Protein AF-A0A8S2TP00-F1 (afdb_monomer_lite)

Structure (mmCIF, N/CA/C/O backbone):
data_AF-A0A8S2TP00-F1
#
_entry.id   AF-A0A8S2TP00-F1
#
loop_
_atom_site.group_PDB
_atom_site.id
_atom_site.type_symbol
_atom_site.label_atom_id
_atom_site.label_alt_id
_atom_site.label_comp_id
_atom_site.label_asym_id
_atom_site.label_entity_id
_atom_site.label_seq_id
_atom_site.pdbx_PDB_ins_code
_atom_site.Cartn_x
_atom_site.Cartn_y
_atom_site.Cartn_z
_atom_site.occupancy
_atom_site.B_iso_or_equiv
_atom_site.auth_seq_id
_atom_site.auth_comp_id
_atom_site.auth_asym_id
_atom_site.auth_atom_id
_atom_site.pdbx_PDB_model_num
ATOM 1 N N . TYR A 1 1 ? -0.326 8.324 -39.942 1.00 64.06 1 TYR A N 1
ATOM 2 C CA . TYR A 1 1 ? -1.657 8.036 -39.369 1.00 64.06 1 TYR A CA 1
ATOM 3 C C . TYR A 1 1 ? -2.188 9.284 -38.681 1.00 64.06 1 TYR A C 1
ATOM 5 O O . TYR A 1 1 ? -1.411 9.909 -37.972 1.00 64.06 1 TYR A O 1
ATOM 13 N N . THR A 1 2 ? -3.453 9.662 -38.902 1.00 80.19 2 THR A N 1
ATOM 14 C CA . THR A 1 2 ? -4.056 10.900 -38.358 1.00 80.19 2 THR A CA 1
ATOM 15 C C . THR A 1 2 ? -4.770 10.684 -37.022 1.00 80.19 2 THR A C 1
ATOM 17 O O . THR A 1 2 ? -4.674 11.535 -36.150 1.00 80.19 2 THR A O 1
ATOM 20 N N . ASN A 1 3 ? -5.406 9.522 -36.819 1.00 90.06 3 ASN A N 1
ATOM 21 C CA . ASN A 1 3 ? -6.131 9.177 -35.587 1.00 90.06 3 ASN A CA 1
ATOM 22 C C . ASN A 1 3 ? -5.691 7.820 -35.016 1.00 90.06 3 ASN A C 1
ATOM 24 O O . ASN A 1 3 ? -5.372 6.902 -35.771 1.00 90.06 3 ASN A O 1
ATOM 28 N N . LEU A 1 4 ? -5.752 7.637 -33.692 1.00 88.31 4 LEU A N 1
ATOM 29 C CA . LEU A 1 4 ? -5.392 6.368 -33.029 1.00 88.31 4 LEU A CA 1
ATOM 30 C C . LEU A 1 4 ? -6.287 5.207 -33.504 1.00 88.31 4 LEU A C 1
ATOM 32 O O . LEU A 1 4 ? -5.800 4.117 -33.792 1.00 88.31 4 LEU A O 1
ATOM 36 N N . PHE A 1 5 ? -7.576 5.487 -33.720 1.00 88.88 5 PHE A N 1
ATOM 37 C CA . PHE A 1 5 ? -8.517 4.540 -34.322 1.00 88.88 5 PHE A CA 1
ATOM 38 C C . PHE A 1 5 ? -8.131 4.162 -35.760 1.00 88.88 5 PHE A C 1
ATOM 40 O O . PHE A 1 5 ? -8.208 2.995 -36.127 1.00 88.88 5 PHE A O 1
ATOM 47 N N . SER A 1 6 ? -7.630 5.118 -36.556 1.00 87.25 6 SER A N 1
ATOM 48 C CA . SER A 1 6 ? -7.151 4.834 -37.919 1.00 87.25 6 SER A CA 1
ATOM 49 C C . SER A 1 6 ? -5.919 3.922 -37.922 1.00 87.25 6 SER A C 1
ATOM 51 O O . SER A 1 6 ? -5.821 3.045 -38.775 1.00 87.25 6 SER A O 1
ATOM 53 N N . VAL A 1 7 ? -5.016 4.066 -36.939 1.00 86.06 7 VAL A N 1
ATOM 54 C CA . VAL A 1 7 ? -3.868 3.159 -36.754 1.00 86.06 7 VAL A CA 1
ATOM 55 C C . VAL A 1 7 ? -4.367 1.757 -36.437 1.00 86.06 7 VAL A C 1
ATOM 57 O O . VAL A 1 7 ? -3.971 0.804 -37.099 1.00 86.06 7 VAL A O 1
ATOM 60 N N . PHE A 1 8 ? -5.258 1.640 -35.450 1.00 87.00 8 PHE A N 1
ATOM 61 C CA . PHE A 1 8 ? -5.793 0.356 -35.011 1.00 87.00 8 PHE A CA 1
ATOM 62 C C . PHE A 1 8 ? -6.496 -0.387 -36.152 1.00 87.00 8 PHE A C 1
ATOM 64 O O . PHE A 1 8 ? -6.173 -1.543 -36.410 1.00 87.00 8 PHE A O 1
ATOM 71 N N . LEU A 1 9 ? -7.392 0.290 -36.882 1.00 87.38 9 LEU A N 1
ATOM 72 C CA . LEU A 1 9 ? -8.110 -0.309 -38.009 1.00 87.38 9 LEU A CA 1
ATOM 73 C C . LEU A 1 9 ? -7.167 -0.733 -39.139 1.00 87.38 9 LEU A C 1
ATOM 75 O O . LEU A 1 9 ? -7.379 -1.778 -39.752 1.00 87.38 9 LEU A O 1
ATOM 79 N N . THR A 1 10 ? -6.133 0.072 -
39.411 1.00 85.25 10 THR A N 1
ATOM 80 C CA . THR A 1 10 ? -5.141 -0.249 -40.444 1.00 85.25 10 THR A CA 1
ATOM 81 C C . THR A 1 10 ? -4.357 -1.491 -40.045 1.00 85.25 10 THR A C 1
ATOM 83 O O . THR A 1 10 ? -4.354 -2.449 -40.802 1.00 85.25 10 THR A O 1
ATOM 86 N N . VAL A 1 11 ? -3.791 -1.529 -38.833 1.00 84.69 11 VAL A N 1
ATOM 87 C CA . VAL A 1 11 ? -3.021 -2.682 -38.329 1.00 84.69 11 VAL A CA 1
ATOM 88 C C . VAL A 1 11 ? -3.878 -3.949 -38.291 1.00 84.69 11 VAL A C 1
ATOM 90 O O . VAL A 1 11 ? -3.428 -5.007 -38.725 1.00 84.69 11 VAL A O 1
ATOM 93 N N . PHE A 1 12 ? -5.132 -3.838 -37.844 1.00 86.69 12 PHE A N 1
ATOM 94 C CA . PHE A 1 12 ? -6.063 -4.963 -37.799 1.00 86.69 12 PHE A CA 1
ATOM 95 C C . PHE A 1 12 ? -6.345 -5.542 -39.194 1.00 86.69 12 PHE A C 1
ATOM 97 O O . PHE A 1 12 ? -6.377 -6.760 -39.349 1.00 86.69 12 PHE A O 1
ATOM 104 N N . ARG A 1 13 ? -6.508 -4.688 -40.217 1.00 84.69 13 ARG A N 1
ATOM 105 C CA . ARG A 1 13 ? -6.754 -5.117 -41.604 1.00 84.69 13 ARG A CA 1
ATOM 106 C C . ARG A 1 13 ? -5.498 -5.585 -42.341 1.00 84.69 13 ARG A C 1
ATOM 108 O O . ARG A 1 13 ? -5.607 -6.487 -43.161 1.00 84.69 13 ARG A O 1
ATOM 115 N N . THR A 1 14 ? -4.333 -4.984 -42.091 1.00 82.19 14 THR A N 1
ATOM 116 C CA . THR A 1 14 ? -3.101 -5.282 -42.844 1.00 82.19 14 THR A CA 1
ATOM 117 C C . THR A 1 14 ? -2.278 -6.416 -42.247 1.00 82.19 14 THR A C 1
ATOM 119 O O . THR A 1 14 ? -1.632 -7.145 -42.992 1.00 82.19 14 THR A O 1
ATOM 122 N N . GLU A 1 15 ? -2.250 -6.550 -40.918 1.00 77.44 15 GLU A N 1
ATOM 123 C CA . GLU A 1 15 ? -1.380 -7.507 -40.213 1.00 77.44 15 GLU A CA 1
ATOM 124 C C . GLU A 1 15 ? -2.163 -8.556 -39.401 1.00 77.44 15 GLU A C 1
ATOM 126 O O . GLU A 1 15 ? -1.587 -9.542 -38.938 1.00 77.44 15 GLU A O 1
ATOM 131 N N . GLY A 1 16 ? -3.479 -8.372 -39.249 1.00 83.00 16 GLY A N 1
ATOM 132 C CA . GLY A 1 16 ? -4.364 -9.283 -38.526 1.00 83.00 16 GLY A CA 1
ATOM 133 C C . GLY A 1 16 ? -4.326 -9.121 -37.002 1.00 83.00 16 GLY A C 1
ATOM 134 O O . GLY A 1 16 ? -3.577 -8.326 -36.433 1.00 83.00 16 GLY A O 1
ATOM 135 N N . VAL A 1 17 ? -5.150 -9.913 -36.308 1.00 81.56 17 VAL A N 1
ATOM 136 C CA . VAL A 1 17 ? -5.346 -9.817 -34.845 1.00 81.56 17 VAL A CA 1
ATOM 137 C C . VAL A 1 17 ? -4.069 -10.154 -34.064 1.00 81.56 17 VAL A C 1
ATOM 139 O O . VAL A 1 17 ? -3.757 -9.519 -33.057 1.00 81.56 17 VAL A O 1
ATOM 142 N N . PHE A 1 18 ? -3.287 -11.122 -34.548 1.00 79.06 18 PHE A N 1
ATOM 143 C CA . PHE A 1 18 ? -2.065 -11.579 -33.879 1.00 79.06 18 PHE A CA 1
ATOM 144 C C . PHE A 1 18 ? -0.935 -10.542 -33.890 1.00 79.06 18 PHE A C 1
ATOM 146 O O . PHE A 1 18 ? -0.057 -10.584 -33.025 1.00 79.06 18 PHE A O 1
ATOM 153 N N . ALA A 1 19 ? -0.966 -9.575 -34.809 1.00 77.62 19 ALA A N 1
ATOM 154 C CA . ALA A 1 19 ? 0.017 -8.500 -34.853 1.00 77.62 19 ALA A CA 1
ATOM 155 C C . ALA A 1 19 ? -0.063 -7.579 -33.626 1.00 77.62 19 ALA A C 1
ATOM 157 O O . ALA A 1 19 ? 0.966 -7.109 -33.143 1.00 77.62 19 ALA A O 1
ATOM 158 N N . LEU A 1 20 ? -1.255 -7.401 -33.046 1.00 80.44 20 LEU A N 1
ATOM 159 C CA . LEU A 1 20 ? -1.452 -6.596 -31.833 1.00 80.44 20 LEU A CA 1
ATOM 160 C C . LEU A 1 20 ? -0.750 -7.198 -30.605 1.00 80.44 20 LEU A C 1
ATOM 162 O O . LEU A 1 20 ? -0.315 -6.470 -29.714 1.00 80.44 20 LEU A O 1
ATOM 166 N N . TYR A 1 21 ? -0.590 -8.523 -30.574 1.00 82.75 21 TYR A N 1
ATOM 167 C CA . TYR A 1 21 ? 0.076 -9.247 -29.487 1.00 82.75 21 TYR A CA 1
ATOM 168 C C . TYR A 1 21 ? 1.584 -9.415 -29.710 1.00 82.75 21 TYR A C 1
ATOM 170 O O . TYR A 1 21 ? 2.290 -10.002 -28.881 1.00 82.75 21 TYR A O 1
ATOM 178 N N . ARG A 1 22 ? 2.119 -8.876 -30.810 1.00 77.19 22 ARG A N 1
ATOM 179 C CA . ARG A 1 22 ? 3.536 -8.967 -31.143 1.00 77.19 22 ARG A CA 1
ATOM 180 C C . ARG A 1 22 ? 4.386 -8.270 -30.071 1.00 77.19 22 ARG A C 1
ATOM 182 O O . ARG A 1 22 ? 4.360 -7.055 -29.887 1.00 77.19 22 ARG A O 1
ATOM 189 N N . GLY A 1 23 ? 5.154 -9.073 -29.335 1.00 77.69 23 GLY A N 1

_Problem details_:
The entries above hold the needed span. Transcribe exactly the lines from the one with "ATOM 131 N N" to the one with "ATOM 137 C C", both included.

_Written response_:
ATOM 131 N N . GLY A 1 16 ? -3.479 -8.372 -39.249 1.00 83.00 16 GLY A N 1
ATOM 132 C CA . GLY A 1 16 ? -4.364 -9.283 -38.526 1.00 83.00 16 GLY A CA 1
ATOM 133 C C . GLY A 1 16 ? -4.326 -9.121 -37.002 1.00 83.00 16 GLY A C 1
ATOM 134 O O . GLY A 1 16 ? -3.577 -8.326 -36.433 1.00 83.00 16 GLY A O 1
ATOM 135 N N . VAL A 1 17 ? -5.150 -9.913 -36.308 1.00 81.56 17 VAL A N 1
ATOM 136 C CA . VAL A 1 17 ? -5.346 -9.817 -34.845 1.00 81.56 17 VAL A CA 1
ATOM 137 C C . VAL A 1 17 ? -4.069 -10.154 -34.064 1.00 81.56 17 VAL A C 1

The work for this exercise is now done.